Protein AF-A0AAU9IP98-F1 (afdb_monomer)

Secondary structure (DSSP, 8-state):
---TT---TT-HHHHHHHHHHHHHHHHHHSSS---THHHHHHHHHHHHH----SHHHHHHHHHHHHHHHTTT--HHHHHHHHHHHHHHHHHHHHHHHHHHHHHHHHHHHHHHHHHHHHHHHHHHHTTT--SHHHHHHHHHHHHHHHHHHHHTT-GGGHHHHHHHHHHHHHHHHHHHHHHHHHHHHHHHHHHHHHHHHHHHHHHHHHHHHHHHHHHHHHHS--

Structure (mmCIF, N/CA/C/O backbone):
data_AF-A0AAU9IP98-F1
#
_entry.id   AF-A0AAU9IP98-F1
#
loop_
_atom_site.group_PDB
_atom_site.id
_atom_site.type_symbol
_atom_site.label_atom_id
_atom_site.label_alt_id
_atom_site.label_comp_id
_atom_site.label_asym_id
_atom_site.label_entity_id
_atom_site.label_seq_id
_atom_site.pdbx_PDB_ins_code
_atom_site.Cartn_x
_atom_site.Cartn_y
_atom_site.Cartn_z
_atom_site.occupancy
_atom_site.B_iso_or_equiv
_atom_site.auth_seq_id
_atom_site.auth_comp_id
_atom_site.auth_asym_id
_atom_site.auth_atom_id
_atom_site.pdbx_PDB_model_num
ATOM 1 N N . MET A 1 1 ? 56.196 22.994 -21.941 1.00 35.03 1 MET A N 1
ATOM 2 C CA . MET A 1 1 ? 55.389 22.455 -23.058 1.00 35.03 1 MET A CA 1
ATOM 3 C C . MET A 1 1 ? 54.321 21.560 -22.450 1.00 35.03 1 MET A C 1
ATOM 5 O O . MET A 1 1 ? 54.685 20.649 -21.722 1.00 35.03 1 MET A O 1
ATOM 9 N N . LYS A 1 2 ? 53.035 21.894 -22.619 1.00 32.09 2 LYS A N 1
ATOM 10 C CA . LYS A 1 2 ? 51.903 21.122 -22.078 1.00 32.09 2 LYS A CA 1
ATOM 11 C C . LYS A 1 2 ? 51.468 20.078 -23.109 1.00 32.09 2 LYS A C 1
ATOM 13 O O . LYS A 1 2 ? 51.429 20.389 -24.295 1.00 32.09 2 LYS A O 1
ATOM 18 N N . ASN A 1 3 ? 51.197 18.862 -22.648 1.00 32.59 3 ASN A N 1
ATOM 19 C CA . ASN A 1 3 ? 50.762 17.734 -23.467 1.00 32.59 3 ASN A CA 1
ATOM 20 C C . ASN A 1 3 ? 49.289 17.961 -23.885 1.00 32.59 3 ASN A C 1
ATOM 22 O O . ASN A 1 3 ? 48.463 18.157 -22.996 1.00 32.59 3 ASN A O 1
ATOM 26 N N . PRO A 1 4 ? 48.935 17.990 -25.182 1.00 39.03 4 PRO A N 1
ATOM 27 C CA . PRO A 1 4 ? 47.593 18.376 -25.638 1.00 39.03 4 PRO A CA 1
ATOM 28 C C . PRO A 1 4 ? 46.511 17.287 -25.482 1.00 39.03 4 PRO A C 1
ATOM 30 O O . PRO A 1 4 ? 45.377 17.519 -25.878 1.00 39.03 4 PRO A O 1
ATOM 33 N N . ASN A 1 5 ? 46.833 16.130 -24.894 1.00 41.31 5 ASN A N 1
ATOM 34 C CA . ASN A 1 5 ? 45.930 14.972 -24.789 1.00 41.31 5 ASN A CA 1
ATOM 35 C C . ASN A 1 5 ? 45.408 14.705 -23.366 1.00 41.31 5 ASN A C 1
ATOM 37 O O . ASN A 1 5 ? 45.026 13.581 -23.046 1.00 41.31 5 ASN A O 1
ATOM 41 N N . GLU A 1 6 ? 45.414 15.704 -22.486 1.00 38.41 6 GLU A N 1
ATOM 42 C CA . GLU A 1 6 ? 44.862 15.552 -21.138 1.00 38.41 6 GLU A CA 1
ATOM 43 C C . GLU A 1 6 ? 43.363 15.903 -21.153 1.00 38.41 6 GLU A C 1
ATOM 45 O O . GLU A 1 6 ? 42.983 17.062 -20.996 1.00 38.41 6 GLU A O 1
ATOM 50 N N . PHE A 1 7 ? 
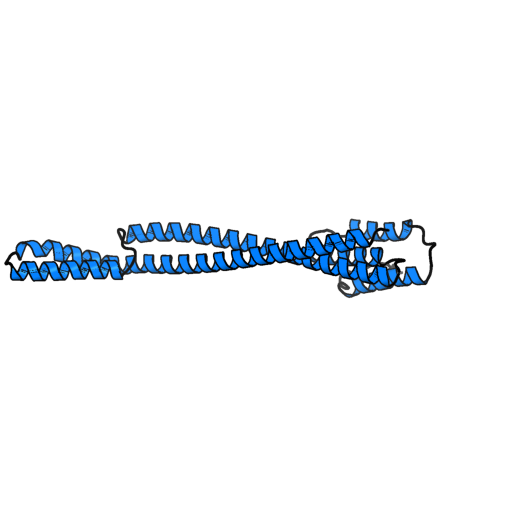42.520 14.894 -21.401 1.00 36.81 7 PHE A N 1
ATOM 51 C CA . PHE A 1 7 ? 41.062 14.986 -21.262 1.00 36.81 7 PHE A CA 1
ATOM 52 C C . PHE A 1 7 ? 40.705 15.258 -19.793 1.00 36.81 7 PHE A C 1
ATOM 54 O O . PHE A 1 7 ? 41.140 14.520 -18.906 1.00 36.81 7 PHE A O 1
ATOM 61 N N . LYS A 1 8 ? 39.925 16.314 -19.528 1.00 39.91 8 LYS A N 1
ATOM 62 C CA . LYS A 1 8 ? 39.425 16.646 -18.187 1.00 39.91 8 LYS A CA 1
ATOM 63 C C . LYS A 1 8 ? 37.911 16.492 -18.114 1.00 39.91 8 LYS A C 1
ATOM 65 O O . LYS A 1 8 ? 37.196 16.674 -19.087 1.00 3
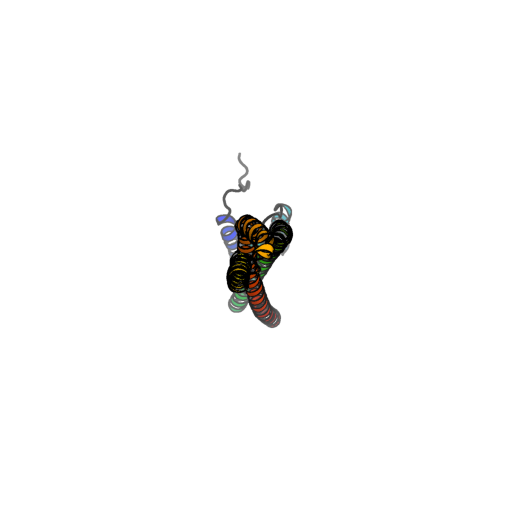9.91 8 LYS A O 1
ATOM 70 N N . LEU A 1 9 ? 37.474 16.105 -16.923 1.00 37.66 9 LEU A N 1
ATOM 71 C CA . LEU A 1 9 ? 36.207 15.463 -16.592 1.00 37.66 9 LEU A CA 1
ATOM 72 C C . LEU A 1 9 ? 34.981 16.404 -16.553 1.00 37.66 9 LEU A C 1
ATOM 74 O O . LEU A 1 9 ? 34.055 16.087 -15.829 1.00 37.66 9 LEU A O 1
ATOM 78 N N . ASP A 1 10 ? 34.957 17.533 -17.270 1.00 39.47 10 ASP A N 1
ATOM 79 C CA . ASP A 1 10 ? 33.832 18.500 -17.228 1.00 39.47 10 ASP A CA 1
ATOM 80 C C . ASP A 1 10 ? 33.018 18.580 -18.544 1.00 39.47 10 ASP A C 1
ATOM 82 O O . ASP A 1 10 ? 32.047 19.328 -18.630 1.00 39.47 10 ASP A O 1
ATOM 86 N N . ASP A 1 11 ? 33.331 17.744 -19.542 1.00 42.16 11 ASP A N 1
ATOM 87 C CA . ASP A 1 11 ? 32.744 17.780 -20.897 1.00 42.16 11 ASP A CA 1
ATOM 88 C C . ASP A 1 11 ? 31.712 16.651 -21.151 1.00 42.16 11 ASP A C 1
ATOM 90 O O . ASP A 1 11 ? 31.689 16.020 -22.211 1.00 42.16 11 ASP 
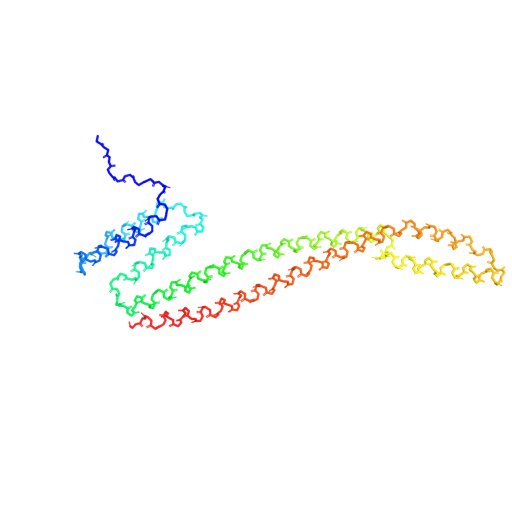A O 1
ATOM 94 N N . TYR A 1 12 ? 30.858 16.330 -20.173 1.00 43.94 12 TYR A N 1
ATOM 95 C CA . TYR A 1 12 ? 30.024 15.112 -20.203 1.00 43.94 12 TYR A CA 1
ATOM 96 C C . TYR A 1 12 ? 29.027 15.019 -21.375 1.00 43.94 12 TYR A C 1
ATOM 98 O O . TYR A 1 12 ? 28.942 13.961 -21.995 1.00 43.94 12 TYR A O 1
ATOM 106 N N . GLU A 1 13 ? 28.321 16.091 -21.749 1.00 42.12 13 GLU A N 1
ATOM 107 C CA . GLU A 1 13 ? 27.408 16.077 -22.915 1.00 42.12 13 GLU A CA 1
ATOM 108 C C . GLU A 1 13 ? 28.134 16.310 -24.249 1.00 42.12 13 GLU A C 1
ATOM 110 O O . GLU A 1 13 ? 27.709 15.806 -25.290 1.00 42.12 13 GLU A O 1
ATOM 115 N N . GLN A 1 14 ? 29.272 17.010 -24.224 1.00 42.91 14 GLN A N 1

════════

* **Description of the task**:
Could you copy each line above exactly as written, minus any pictures?

* **Answer section**:
Protein AF-A0AAU9IP98-F1 (afdb_monomer)

Secondary structure (DSSP, 8-state):
---TT---TT-HHHHHHHHHHHHHHHHHHSSS---THHHHHHHHHHHHH----SHHHHHHHHHHHHHHHTTT--HHHHHHHHHHHHHHHHHHHHHHHHHHHHHHHHHHHHHHHHHHHHHHHHHHHTTT--SHHHHHHHHHHHHHHHHHHHHTT-GGGHHHHHHHHHHHHHHHHHHHHHHHHHHHHHHHHHHHHHHHHHHHHHHHHHHHHHHHHHHHHHHS--

Structure (mmCIF, N/CA/C/O backbone):
data_AF-A0AAU9IP98-F1
#
_entry.id   AF-A0AAU9IP98-F1
#
loop_
_atom_site.group_PDB
_atom_site.id
_atom_site.type_symbol
_atom_site.label_atom_id
_atom_site.label_alt_id
_atom_site.label_comp_id
_atom_site.label_asym_id
_atom_site.label_entity_id
_atom_site.label_seq_id
_atom_site.pdbx_PDB_ins_code
_atom_site.Cartn_x
_atom_site.Cartn_y
_atom_site.Cartn_z
_atom_site.occupancy
_atom_site.B_iso_or_equiv
_atom_site.auth_seq_id
_atom_site.auth_comp_id
_atom_site.auth_asym_id
_atom_site.auth_atom_id
_atom_site.pdbx_PDB_model_num
ATOM 1 N N . MET A 1 1 ? 56.196 22.994 -21.941 1.00 35.03 1 MET A N 1
ATOM 2 C CA . MET A 1 1 ? 55.389 22.455 -23.058 1.00 35.03 1 MET A CA 1
ATOM 3 C C . MET A 1 1 ? 54.321 21.560 -22.450 1.00 35.03 1 MET A C 1
ATOM 5 O O . MET A 1 1 ? 54.685 20.649 -21.722 1.00 35.03 1 MET A O 1
ATOM 9 N N . LYS A 1 2 ? 53.035 21.894 -22.619 1.00 32.09 2 LYS A N 1
ATOM 10 C CA . LYS A 1 2 ? 51.903 21.122 -22.078 1.00 32.09 2 LYS A CA 1
ATOM 11 C C . LYS A 1 2 ? 51.468 20.078 -23.109 1.00 32.09 2 LYS A C 1
ATOM 13 O O . LYS A 1 2 ? 51.429 20.389 -24.295 1.00 32.09 2 LYS A O 1
ATOM 18 N N . ASN A 1 3 ? 51.197 18.862 -22.648 1.00 32.59 3 ASN A N 1
ATOM 19 C CA . ASN A 1 3 ? 50.762 17.734 -23.467 1.00 32.59 3 ASN A CA 1
ATOM 20 C C . ASN A 1 3 ? 49.289 17.961 -23.885 1.00 32.59 3 ASN A C 1
ATOM 22 O O . ASN A 1 3 ? 48.463 18.157 -22.996 1.00 32.59 3 ASN A O 1
ATOM 26 N N . PRO A 1 4 ? 48.935 17.990 -25.182 1.00 39.03 4 PRO A N 1
ATOM 27 C CA . PRO A 1 4 ? 47.593 18.376 -25.638 1.00 39.03 4 PRO A CA 1
ATOM 28 C C . PRO A 1 4 ? 46.511 17.287 -25.482 1.00 39.03 4 PRO A C 1
ATOM 30 O O . PRO A 1 4 ? 45.377 17.519 -25.878 1.00 39.03 4 PRO A O 1
ATOM 33 N N . ASN A 1 5 ? 46.833 16.130 -24.894 1.00 41.31 5 ASN A N 1
ATOM 34 C CA . ASN A 1 5 ? 45.930 14.972 -24.789 1.00 41.31 5 ASN A CA 1
ATOM 35 C C . ASN A 1 5 ? 45.408 14.705 -23.366 1.00 41.31 5 ASN A C 1
ATOM 37 O O . ASN A 1 5 ? 45.026 13.581 -23.046 1.00 41.31 5 ASN A O 1
ATOM 41 N N . GLU A 1 6 ? 45.414 15.704 -22.486 1.00 38.41 6 GLU A N 1
ATOM 42 C CA . GLU A 1 6 ? 44.862 15.552 -21.138 1.00 38.41 6 GLU A CA 1
ATOM 43 C C . GLU A 1 6 ? 43.363 15.903 -21.153 1.00 38.41 6 GLU A C 1
ATOM 45 O O . GLU A 1 6 ? 42.983 17.062 -20.996 1.00 38.41 6 GLU A O 1
ATOM 50 N N . PHE A 1 7 ? 
42.520 14.894 -21.401 1.00 36.81 7 PHE A N 1
ATOM 51 C CA . PHE A 1 7 ? 41.062 14.986 -21.262 1.00 36.81 7 PHE A CA 1
ATOM 52 C C . PHE A 1 7 ? 40.705 15.258 -19.793 1.00 36.81 7 PHE A C 1
ATOM 54 O O . PHE A 1 7 ? 41.140 14.520 -18.906 1.00 36.81 7 PHE A O 1
ATOM 61 N N . LYS A 1 8 ? 39.925 16.314 -19.528 1.00 39.91 8 LYS A N 1
ATOM 62 C CA . LYS A 1 8 ? 39.425 16.646 -18.187 1.00 39.91 8 LYS A CA 1
ATOM 63 C C . LYS A 1 8 ? 37.911 16.492 -18.114 1.00 39.91 8 LYS A C 1
ATOM 65 O O . LYS A 1 8 ? 37.196 16.674 -19.087 1.00 3
9.91 8 LYS A O 1
ATOM 70 N N . LEU A 1 9 ? 37.474 16.105 -16.923 1.00 37.66 9 LEU A N 1
ATOM 71 C CA . LEU A 1 9 ? 36.207 15.463 -16.592 1.00 37.66 9 LEU A CA 1
ATOM 72 C C . LEU A 1 9 ? 34.981 16.404 -16.553 1.00 37.66 9 LEU A C 1
ATOM 74 O O . LEU A 1 9 ? 34.055 16.087 -15.829 1.00 37.66 9 LEU A O 1
ATOM 78 N N . ASP A 1 10 ? 34.957 17.533 -17.270 1.00 39.47 10 ASP A N 1
ATOM 79 C CA . ASP A 1 10 ? 33.832 18.500 -17.228 1.00 39.47 10 ASP A CA 1
ATOM 80 C C . ASP A 1 10 ? 33.018 18.580 -18.544 1.00 39.47 10 ASP A C 1
ATOM 82 O O . ASP A 1 10 ? 32.047 19.328 -18.630 1.00 39.47 10 ASP A O 1
ATOM 86 N N . ASP A 1 11 ? 33.331 17.744 -19.542 1.00 42.16 11 ASP A N 1
ATOM 87 C CA . ASP A 1 11 ? 32.744 17.780 -20.897 1.00 42.16 11 ASP A CA 1
ATOM 88 C C . ASP A 1 11 ? 31.712 16.651 -21.151 1.00 42.16 11 ASP A C 1
ATOM 90 O O . ASP A 1 11 ? 31.689 16.020 -22.211 1.00 42.16 11 ASP 
A O 1
ATOM 94 N N . TYR A 1 12 ? 30.858 16.330 -20.173 1.00 43.94 12 TYR A N 1
ATOM 95 C CA . TYR A 1 12 ? 30.024 15.112 -20.203 1.00 43.94 12 TYR A CA 1
ATOM 96 C C . TYR A 1 12 ? 29.027 15.019 -21.375 1.00 43.94 12 TYR A C 1
ATOM 98 O O . TYR A 1 12 ? 28.942 13.961 -21.995 1.00 43.94 12 TYR A O 1
ATOM 106 N N . GLU A 1 13 ? 28.321 16.091 -21.749 1.00 42.12 13 GLU A N 1
ATOM 107 C CA . GLU A 1 13 ? 27.408 16.077 -22.915 1.00 42.12 13 GLU A CA 1
ATOM 108 C C . GLU A 1 13 ? 28.134 16.310 -24.249 1.00 42.12 13 GLU A C 1
ATOM 110 O O . GLU A 1 13 ? 27.709 15.806 -25.290 1.00 42.12 13 GLU A O 1
ATOM 115 N N . GLN A 1 14 ? 29.272 17.010 -24.224 1.00 42.91 14 GLN A N 1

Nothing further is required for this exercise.